Christian Fraud Directeur général de Dunkerque Promotion
L'année 2010 vient de se terminer, quel bilan tirez-vous au sein de l'agence de développement économique Dunkerque Promotion?
Nous avons comptabilisé 87 projets ouverts soit 30% de moins qu'en 2009. Cela reste clairement une petite année en terme de projets réalisés. Cela représente 50millions d'euros d'investissement et 366emplois créés ou maintenus. Outre les projets accompagnés, nous sommes néanmoins satisfaits de certaines missions comme celle concernant l'innovation. Même si le groupement d'entreprises Gassmeid n'a pas été nommé «grappe»par l'État, nous avons aidé les trente entreprises à s'organiser. Aujourd'hui, elles arrivent à mutualiser certains de leurs moyens.
Comment voyez-vous 2011 en terme d'attractivité du territoire dunkerquois?

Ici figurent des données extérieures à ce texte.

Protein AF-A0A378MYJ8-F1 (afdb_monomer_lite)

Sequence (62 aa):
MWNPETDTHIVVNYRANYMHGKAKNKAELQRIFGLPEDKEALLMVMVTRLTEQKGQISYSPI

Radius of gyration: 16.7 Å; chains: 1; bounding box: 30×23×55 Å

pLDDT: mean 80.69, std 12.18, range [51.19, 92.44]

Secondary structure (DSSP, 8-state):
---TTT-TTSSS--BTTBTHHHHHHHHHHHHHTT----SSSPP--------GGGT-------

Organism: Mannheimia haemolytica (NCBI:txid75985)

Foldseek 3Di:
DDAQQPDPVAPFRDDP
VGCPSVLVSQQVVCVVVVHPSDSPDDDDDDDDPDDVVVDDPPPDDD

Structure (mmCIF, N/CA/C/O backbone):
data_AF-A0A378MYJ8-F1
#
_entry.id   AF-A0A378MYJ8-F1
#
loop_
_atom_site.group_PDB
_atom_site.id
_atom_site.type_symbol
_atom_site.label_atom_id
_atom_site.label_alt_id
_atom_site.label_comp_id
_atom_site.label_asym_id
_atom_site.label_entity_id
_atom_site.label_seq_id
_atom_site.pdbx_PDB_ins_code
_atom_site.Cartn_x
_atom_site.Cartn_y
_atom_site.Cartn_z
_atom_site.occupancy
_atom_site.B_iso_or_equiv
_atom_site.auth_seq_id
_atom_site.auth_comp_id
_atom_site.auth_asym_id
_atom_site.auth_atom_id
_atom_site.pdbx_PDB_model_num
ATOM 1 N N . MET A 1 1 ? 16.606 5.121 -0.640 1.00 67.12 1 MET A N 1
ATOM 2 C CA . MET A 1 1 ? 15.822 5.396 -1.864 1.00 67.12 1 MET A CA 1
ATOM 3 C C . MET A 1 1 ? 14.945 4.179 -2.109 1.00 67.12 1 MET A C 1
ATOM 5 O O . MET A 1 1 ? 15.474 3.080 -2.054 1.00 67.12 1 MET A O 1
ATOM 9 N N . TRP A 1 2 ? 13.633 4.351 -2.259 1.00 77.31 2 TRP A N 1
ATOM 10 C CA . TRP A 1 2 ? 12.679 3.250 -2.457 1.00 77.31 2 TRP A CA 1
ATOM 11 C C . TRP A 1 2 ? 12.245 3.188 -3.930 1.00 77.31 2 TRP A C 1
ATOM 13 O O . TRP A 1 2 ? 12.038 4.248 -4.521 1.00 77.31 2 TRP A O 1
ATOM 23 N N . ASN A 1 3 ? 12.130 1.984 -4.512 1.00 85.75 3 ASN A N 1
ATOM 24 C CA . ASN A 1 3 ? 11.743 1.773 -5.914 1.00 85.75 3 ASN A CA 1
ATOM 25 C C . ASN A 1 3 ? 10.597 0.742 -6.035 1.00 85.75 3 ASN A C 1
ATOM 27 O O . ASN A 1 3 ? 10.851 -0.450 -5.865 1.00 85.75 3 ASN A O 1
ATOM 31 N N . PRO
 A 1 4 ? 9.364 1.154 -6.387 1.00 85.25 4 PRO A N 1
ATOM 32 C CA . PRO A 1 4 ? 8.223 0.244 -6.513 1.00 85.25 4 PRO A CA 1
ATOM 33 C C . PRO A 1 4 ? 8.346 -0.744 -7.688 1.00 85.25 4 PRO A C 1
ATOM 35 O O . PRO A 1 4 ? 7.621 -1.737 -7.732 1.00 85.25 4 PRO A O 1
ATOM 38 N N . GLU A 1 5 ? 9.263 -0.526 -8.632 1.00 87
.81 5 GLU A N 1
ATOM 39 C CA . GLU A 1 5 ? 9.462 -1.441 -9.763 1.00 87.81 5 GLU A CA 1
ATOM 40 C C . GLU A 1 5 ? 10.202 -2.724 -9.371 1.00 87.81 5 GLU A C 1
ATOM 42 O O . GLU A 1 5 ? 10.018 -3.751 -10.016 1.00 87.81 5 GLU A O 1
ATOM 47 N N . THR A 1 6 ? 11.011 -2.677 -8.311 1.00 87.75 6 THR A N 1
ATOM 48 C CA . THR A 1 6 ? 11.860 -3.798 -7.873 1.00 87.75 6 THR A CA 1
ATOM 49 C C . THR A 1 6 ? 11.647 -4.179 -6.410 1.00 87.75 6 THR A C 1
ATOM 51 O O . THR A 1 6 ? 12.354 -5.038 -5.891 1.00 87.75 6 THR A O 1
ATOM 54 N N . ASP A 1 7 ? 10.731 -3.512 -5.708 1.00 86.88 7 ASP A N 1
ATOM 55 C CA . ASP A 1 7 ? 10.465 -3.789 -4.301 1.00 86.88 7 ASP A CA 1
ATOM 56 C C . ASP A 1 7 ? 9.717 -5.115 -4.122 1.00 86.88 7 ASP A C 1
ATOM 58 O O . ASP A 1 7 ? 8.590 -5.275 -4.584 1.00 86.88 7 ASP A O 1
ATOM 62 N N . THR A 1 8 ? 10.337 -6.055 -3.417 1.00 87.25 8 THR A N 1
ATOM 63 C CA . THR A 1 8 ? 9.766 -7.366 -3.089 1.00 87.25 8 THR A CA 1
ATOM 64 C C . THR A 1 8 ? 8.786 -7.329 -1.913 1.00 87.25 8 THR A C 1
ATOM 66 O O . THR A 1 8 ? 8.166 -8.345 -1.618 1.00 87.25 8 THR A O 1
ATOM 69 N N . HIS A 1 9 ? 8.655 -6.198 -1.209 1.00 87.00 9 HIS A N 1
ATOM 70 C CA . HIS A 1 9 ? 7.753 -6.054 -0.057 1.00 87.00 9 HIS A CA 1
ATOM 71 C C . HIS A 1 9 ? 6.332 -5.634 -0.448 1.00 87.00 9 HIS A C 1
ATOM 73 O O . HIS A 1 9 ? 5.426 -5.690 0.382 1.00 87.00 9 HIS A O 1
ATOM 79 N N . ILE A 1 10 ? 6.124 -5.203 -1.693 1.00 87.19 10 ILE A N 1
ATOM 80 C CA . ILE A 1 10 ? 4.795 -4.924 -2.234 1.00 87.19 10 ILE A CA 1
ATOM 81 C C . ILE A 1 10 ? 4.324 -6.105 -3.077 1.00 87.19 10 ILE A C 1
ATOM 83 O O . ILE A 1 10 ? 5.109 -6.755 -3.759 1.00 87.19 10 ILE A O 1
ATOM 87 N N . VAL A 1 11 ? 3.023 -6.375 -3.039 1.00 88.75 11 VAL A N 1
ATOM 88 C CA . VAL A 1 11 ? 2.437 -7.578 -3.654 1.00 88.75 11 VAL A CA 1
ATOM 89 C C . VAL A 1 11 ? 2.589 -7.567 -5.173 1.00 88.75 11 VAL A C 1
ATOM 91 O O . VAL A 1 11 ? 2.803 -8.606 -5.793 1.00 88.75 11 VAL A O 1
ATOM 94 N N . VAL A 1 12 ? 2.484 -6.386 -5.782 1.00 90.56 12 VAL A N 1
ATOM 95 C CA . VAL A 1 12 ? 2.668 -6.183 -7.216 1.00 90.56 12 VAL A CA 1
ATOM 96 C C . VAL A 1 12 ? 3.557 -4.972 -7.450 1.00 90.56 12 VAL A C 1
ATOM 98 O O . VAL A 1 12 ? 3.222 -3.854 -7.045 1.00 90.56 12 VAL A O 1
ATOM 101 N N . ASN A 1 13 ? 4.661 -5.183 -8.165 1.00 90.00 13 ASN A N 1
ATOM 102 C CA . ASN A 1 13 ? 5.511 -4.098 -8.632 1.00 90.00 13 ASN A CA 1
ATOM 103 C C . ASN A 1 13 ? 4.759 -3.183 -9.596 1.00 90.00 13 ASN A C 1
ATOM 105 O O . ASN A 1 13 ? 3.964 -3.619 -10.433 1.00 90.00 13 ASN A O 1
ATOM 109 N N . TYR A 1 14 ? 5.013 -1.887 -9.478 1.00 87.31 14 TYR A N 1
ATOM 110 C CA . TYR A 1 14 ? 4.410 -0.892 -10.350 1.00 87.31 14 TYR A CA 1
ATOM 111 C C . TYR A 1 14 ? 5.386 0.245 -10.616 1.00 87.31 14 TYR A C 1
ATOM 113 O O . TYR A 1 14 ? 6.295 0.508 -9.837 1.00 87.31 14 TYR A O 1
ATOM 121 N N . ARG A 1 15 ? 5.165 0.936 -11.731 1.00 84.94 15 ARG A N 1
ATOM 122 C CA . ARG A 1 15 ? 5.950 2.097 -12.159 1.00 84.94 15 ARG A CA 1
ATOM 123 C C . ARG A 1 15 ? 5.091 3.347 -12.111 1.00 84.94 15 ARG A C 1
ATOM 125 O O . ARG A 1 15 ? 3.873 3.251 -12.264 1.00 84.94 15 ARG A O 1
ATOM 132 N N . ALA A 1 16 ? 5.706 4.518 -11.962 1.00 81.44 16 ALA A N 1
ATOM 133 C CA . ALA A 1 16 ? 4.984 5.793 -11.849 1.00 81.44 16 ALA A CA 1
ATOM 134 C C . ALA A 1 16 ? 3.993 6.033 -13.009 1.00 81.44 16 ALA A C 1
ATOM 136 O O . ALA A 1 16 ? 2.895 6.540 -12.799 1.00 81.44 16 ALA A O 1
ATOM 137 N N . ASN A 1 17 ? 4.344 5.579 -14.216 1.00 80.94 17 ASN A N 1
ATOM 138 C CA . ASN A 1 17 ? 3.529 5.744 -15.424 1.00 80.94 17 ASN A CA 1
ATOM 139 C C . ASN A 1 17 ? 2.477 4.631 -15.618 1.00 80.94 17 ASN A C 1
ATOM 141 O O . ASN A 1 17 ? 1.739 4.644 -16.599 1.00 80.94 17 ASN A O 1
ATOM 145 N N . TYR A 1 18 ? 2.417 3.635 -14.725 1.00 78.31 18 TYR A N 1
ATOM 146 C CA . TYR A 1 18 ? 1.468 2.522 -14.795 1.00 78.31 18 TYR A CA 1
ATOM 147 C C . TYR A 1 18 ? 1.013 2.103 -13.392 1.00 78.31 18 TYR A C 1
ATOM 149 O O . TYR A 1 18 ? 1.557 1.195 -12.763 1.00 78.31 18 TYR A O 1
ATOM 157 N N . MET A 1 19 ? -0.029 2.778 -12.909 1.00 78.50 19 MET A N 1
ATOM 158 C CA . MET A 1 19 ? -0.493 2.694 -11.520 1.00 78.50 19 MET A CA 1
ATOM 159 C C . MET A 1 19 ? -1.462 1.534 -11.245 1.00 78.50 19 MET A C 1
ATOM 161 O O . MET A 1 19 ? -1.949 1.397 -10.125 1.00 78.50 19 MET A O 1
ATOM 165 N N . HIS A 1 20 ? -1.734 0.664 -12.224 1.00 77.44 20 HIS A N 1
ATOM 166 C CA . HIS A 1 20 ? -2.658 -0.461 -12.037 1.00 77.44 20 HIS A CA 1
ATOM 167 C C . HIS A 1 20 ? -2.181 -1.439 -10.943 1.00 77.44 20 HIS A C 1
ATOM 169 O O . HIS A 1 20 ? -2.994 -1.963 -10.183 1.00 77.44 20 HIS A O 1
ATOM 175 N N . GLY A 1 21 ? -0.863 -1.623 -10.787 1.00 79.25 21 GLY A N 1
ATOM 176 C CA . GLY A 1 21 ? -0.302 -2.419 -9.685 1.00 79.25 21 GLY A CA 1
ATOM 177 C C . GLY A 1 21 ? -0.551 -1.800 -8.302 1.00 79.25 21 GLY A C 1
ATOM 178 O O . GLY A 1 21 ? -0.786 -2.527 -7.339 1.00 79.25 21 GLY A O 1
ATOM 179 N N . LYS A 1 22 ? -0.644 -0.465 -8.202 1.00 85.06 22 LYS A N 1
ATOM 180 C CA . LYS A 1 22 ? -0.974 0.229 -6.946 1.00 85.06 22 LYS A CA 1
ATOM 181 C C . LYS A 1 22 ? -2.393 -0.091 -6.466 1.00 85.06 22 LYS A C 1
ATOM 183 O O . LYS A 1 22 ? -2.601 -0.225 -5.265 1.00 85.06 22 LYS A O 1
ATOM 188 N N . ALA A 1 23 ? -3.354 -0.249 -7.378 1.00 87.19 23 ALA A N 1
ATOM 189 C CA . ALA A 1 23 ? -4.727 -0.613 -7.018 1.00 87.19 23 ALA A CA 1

Plein de projets vont enfin débuter, à commencer par le projet du terminal méthanier. Cette annonce va permettre de réellement lancer les projets entrepreneuriaux autour de la boucle froid. Notre implication au dossier Windustry France 2.0 porté par le syndicat des énergies renouvelables devient réellement effective. Elle concerne le marché de l'éolien offshore. Ensuite nous remarquons déjà une augmentation du nombre de projets ouverts pour 2011. On remarque, avec ces dossiers, que la logistique repart sur le Dunkerquois. C'est un bon signe de reprise.
Concernant votre label «Made in Dunkerque» quelles retombées avez-vous remarqué et allez-vous continuer vos efforts de communication?
Nous observons que nos campagnes annuelles et la parole de nos ambassadeurs ont permis de gommer quelques idées reçues concernant le littoral. Le Made in Dunkerque permet de montrer que le Dunkerquois est dynamique. Aujourd'hui 65 entreprises l'ont repris sur leurs produits ou sur leurs outils de communication. Sinon, nous allons en effet renouveler notre campagne de com' nationale en réalisant des films pour les vols long-courriers d'Air France. Nous allons aussi communiquer sur le territoire belge à partir de septembre.